Number of People With Hypertension Has Doubled Since 1990, Stressful Report Finds

Number of People With Hypertension Has Doubled Since 1990, Stressful Report Finds

More and more people around the world are living with high blood pressure, new research this week finds. The study, based on data from nearly 200 countries, estimates that more than a billion adults globally had hypertension in 2019 — double the number estimated in 1990. What’s more, more than half of these cases are going untreated, and few people are keeping it well-controlled.

High blood pressure is usually defined as consistently having systolic blood pressure 140 mm Hg or greater (the top number in a blood pressure reading) and diastolic blood pressure 90 mm Hg or greater (bottom number). Though it typically doesn’t cause any visible symptoms on its own, chronic hypertension can stress and damage the body, particularly the cardiovascular system, over time; this then raises the risk of other conditions like heart attack, stroke, and kidney disease. In the U.S. alone, hypertension was estimated to contribute to nearly 500,000 deaths in 2018.

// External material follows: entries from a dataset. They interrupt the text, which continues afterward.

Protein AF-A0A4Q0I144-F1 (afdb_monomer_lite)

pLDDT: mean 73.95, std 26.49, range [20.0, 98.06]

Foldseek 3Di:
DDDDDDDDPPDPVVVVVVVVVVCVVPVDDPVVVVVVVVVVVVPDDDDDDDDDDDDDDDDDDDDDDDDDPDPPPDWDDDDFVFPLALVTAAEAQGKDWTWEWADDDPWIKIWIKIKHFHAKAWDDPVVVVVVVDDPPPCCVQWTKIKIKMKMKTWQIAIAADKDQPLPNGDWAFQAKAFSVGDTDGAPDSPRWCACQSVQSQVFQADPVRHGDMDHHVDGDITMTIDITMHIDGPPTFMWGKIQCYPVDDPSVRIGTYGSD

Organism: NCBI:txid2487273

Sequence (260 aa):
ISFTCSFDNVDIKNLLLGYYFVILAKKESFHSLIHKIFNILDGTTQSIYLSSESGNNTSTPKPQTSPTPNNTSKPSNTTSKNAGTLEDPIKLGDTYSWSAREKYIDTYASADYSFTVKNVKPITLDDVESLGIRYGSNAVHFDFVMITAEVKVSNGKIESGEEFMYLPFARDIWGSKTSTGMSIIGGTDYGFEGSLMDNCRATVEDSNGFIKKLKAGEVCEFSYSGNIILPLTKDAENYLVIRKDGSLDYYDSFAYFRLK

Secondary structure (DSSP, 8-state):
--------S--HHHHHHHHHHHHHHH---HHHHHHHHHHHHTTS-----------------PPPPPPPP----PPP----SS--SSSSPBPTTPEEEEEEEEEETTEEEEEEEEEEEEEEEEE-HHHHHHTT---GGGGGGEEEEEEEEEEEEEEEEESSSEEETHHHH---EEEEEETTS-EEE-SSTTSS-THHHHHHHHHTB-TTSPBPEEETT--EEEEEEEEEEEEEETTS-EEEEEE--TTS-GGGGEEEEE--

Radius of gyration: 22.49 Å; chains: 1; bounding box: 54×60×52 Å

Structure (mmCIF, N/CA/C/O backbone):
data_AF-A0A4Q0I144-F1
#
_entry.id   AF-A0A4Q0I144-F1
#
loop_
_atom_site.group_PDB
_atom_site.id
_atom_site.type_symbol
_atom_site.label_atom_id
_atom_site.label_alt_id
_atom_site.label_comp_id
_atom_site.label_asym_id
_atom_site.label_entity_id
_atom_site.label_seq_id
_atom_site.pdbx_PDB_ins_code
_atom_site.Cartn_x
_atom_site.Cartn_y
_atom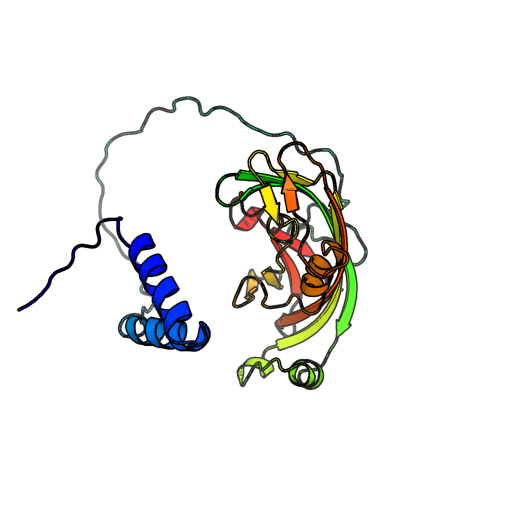_site.Cartn_z
_atom_site.occupancy
_atom_site.B_iso_or_equiv
_atom_site.auth_seq_id
_atom_site.auth_comp_id
_atom_site.auth_asym_id
_atom_site.auth_atom_id
_atom_site.pdbx_PDB_model_num
ATOM 1 N N . ILE A 1 1 ? -17.951 48.251 -11.492 1.00 33.06 1 ILE A N 1
ATOM 2 C CA . ILE A 1 1 ? -17.852 47.810 -10.082 1.00 33.06 1 ILE A CA 1
ATOM 3 C C . ILE A 1 1 ? -16.729 46.784 -10.046 1.00 33.06 1 ILE A C 1
ATOM 5 O O . ILE A 1 1 ? -16.933 45.681 -10.532 1.00 33.06 1 ILE A O 1
ATOM 9 N N . SER A 1 2 ? -15.530 47.186 -9.620 1.00 20.00 2 SER A N 1
ATOM 10 C CA . SER A 1 2 ? -14.423 46.250 -9.385 1.00 20.00 2 SER A CA 1
ATOM 11 C C . SER A 1 2 ? -14.563 45.690 -7.980 1.00 20.00 2 SER A C 1
ATOM 13 O O . SER A 1 2 ? -14.699 46.466 -7.037 1.00 20.00 2 SER A O 1
ATOM 15 N N . PHE A 1 3 ? -14.522 44.368 -7.850 1.00 20.92 3 PHE A N 1
ATOM 16 C CA . PHE A 1 3 ? -14.353 43.703 -6.565 1.00 20.92 3 PHE A CA 1
ATOM 17 C C . PHE A 1 3 ? -12.900 43.254 -6.444 1.00 20.92 3 PHE A C 1
ATOM 19 O O . PHE A 1 3 ? -12.450 42.369 -7.165 1.00 20.92 3 PHE A O 1
ATOM 26 N N . THR A 1 4 ? -12.165 43.887 -5.539 1.00 23.41 4 THR A N 1
ATOM 27 C CA . THR A 1 4 ? -10.948 43.338 -4.943 1.00 23.41 4 THR A CA 1
ATOM 28 C C . THR A 1 4 ? -11.369 42.442 -3.780 1.00 23.41 4 THR A C 1
ATOM 30 O O . THR A 1 4 ? -12.034 42.907 -2.857 1.00 23.41 4 THR A O 1
ATOM 33 N N . CYS A 1 5 ? -11.003 41.160 -3.816 1.00 24.94 5 CYS A N 1
ATOM 34 C CA . CYS A 1 5 ? -11.127 40.255 -2.675 1.00 24.94 5 CYS A CA 1
ATOM 35 C C . CYS A 1 5 ? -9.719 39.926 -2.170 1.00 24.94 5 CYS A C 1
ATOM 37 O O . CYS A 1 5 ? -8.898 39.382 -2.907 1.00 24.94 5 CYS A O 1
ATOM 39 N N . SER A 1 6 ? -9.446 40.328 -0.929 1.00 26.27 6 SER A N 1
ATOM 40 C CA . SER A 1 6 ? -8.319 39.849 -0.132 1.00 26.27 6 SER A CA 1
ATOM 41 C C . SER A 1 6 ? -8.656 38.438 0.338 1.00 26.27 6 SER A C 1
ATOM 43 O O . SER A 1 6 ? -9.694 38.246 0.972 1.00 26.27 6 SER A O 1
ATOM 45 N N . PHE A 1 7 ? -7.813 37.456 0.020 1.00 31.67 7 PHE A N 1
ATOM 46 C CA . PHE A 1 7 ? -7.950 36.100 0.545 1.00 31.67 7 PHE A CA 1
ATOM 47 C C . PHE A 1 7 ? -7.362 36.042 1.954 1.00 31.67 7 PHE A C 1
ATOM 49 O O . PHE A 1 7 ? -6.231 35.606 2.154 1.00 31.67 7 PHE A O 1
ATOM 56 N N . ASP A 1 8 ? -8.150 36.483 2.930 1.00 31.97 8 ASP A N 1
ATOM 57 C CA . ASP A 1 8 ? -7.953 36.057 4.309 1.00 31.97 8 ASP A CA 1
ATOM 58 C C . ASP A 1 8 ? -8.541 34.650 4.494 1.00 31.97 8 ASP A C 1
ATOM 60 O O . ASP A 1 8 ? -9.516 34.266 3.851 1.00 31.97 8 ASP A O 1
ATOM 64 N N . ASN A 1 9 ? -7.889 33.871 5.356 1.00 39.62 9 ASN A N 1
ATOM 65 C CA . ASN A 1 9 ? -7.916 32.408 5.519 1.00 39.62 9 ASN A CA 1
ATOM 66 C C . ASN A 1 9 ? -9.269 31.758 5.924 1.00 39.62 9 ASN A C 1
ATOM 68 O O . ASN A 1 9 ? -9.300 30.695 6.547 1.00 39.62 9 ASN A O 1
ATOM 72 N N . VAL A 1 10 ? -10.403 32.370 5.592 1.00 40.41 10 VAL A N 1
ATOM 73 C CA . VAL A 1 10 ? -11.752 31.917 5.938 1.00 40.41 10 VAL A CA 1
ATOM 74 C C . VAL A 1 10 ? -12.644 32.023 4.700 1.00 40.41 10 VAL A C 1
ATOM 76 O O . VAL A 1 10 ? -13.335 33.016 4.552 1.00 40.41 10 VAL A O 1
ATOM 79 N N . ASP A 1 11 ? -12.626 31.017 3.810 1.00 46.91 11 ASP A N 1
ATOM 80 C CA . ASP A 1 11 ? -13.842 30.642 3.045 1.00 46.91 11 ASP A CA 1
ATOM 81 C C . ASP A 1 11 ? -13.761 29.383 2.156 1.00 46.91 11 ASP A C 1
ATOM 83 O O . ASP A 1 11 ? -14.730 29.039 1.481 1.00 46.91 11 ASP A O 1
ATOM 87 N N . ILE A 1 12 ? -12.675 28.601 2.183 1.00 47.72 12 ILE A N 1
ATOM 88 C CA . ILE A 1 12 ? -12.618 27.340 1.409 1.00 47.72 12 ILE A CA 1
ATOM 89 C C . ILE A 1 12 ? -13.695 26.340 1.879 1.00 47.72 12 ILE A C 1
ATOM 91 O O . ILE A 1 12 ? -14.287 25.628 1.068 1.00 47.72 12 ILE A O 1
ATOM 95 N N . LYS A 1 13 ? -14.015 26.324 3.181 1.00 41.22 13 LYS A N 1
ATOM 96 C CA . LYS A 1 13 ? -15.050 25.439 3.742 1.00 41.22 13 LYS A CA 1
ATOM 97 C C . LYS A 1 13 ? -16.463 25.806 3.278 1.00 41.22 13 LYS A C 1
ATOM 99 O O . LYS A 1 13 ? -17.222 24.902 2.946 1.00 41.22 13 LYS A O 1
ATOM 104 N N . ASN A 1 14 ? -16.807 27.09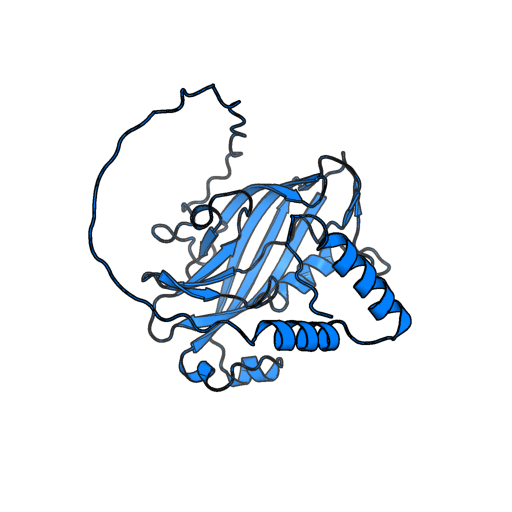3 3.203 1.00 40.59 14 ASN A N 1
ATOM 105 C CA . ASN A 1 14 ? -18.130 27.523 2.734 1.00 40.59 14 ASN A CA 1
ATOM 106 C C . ASN A 1 14 ? -18.273 27.368 1.218 1.00 40.59 14 ASN A C 1
ATOM 108 O O . ASN A 1 14 ? -19.355 27.025 0.740 1.00 40.59 14 ASN A O 1
ATOM 112 N N . LEU A 1 15 ? -17.174 27.525 0.472 1.00 49.66 15 LEU A N 1
ATOM 113 C CA . LEU A 1 15 ? -17.129 27.222 -0.953 1.00 49.66 15 LEU A CA 1
ATOM 114 C C . LEU A 1 15 ? -17.432 25.732 -1.195 1.00 49.66 15 LEU A C 1
ATOM 116 O O . LEU A 1 15 ? -18.351 25.400 -1.940 1.00 49.66 15 LEU A O 1
ATOM 120 N N . LEU A 1 16 ? -16.736 24.829 -0.496 1.00 49.56 16 LEU A N 1
ATOM 121 C CA . LEU A 1 16 ? -16.945 23.379 -0.609 1.00 49.56 16 LEU A CA 1
ATOM 122 C C . LEU A 1 16 ? -18.355 22.948 -0.173 1.00 49.56 16 LEU A C 1
ATOM 124 O O . LEU A 1 16 ? -18.971 22.112 -0.837 1.00 49.56 16 LEU A O 1
ATOM 128 N N . LEU A 1 17 ? -18.896 23.551 0.892 1.00 45.41 17 LEU A N 1
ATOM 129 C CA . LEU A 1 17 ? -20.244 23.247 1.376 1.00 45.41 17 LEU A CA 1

The new research, published Tuesday in the Lancet, is the work of researchers from the NCD Risk Factor Collaboration (NCD-RisC), a network of scientists looking into the prevalence of major contributors to non-communicable diseases across the world. The group works closely with the World Health Organisation and is coordinated by researchers from Imperial College London. Their study is intended to provide the first estimates of hypertension and how it’s being diagnosed, treated, and controlled in every country.

The team reviewed 1,201 studies of more than 100 million people between the ages of 30 and 79, spanning back 30 years in 184 countries — studies that had a nationally representative sample of participants. People were defined to have hypertension if they had a 140/90 and over blood pressure reading or if they were taking blood pressure medication. This data was then used to estimate rates of hypertension in 200 countries and territories throughout those years.

All told, they estimated that 1.27 billion people between ages 30 and 79 fit the bill for hypertension in 2019, up from 650 million in 1990. After adjusting for age (older people are more likely to have hypertension and people are generally living longer now than three decades ago), though, the global prevalence of hypertension didn’t significantly change during those years, with around a third of men and women estimated to have it back in 1990 as well as in 2019.

A diet high in sodium as well as a lack of exercise can contribute to high blood pressure, while other conditions, like diabetes, are risk factors. Aside from lifestyle changes, there are readily available drugs that can help control it. But the authors estimate more than half of all cases (720 million) currently go untreated, while only around 20% of people had their blood pressure well-controlled. Poorly managed or untreated hypertension only further raises the risk of health problems.

There were some local successes, with countries such as the UK, Spain, Canada, and Switzerland experiencing a sharp drop in their prevalence of hypertension since the 1990s. But many other countries worsened or stayed the same. In two countries, Paraguay and Tuvalu, more than 50% of women had hypertension in 2019, while over 50% of men had hypertension in nine countries, including Argentina, Hungary, and Paraguay. Just over a billion people with hypertension are thought to live in low- to middle-income countries.

The U.S. ranked 38th on the list of countries with the lowest prevalence of hypertension in 2019, with no major change in prevalence since 1990. In 2019, 29% of women and 34% of men were estimated to have hypertension. But it ranked 4th in actually treating it, with 73% of people getting some amount of care. In 2017, it should be noted, new guidelines from leading organisations in the U.S. recommended that hypertension be defined as having a minimum 130/80 reading, not 140/90. The Centres for Disease Control and Prevention, using these recommendations, instead estimates that 45% of American adults over 18 have hypertension.

“Despite medical and pharmacological advances over decades, global progress in hypertension management has been slow, and the vast majority of people with hypertension remain untreated, with large disadvantages in low- and middle-income countries,” said senior author Majid Ezzati, a researcher at Imperial College London, in a statement released by the Lancet.

Because some countries have been able to improve their high blood pressure problem during these years, with some middle-income countries now doing better than most wealthier countries, the authors do hold out hope that much more can be done to reduce its threat globally. But many of the best ways to combat hypertension will depend on sweeping structural changes within these countries, as well as ample financial resources.

“Policies that enable people in the poorest countries to access healthier foods — particularly reducing salt intake and making fruit and vegetables more affordable and accessible — alongside improving detection by expanding universal health coverage and primary care, and ensuring uninterrupted access to effective drugs, must be financed and implemented to slow the growing epidemic of high blood pressure in low- and middle-income countries,” Ezzati said.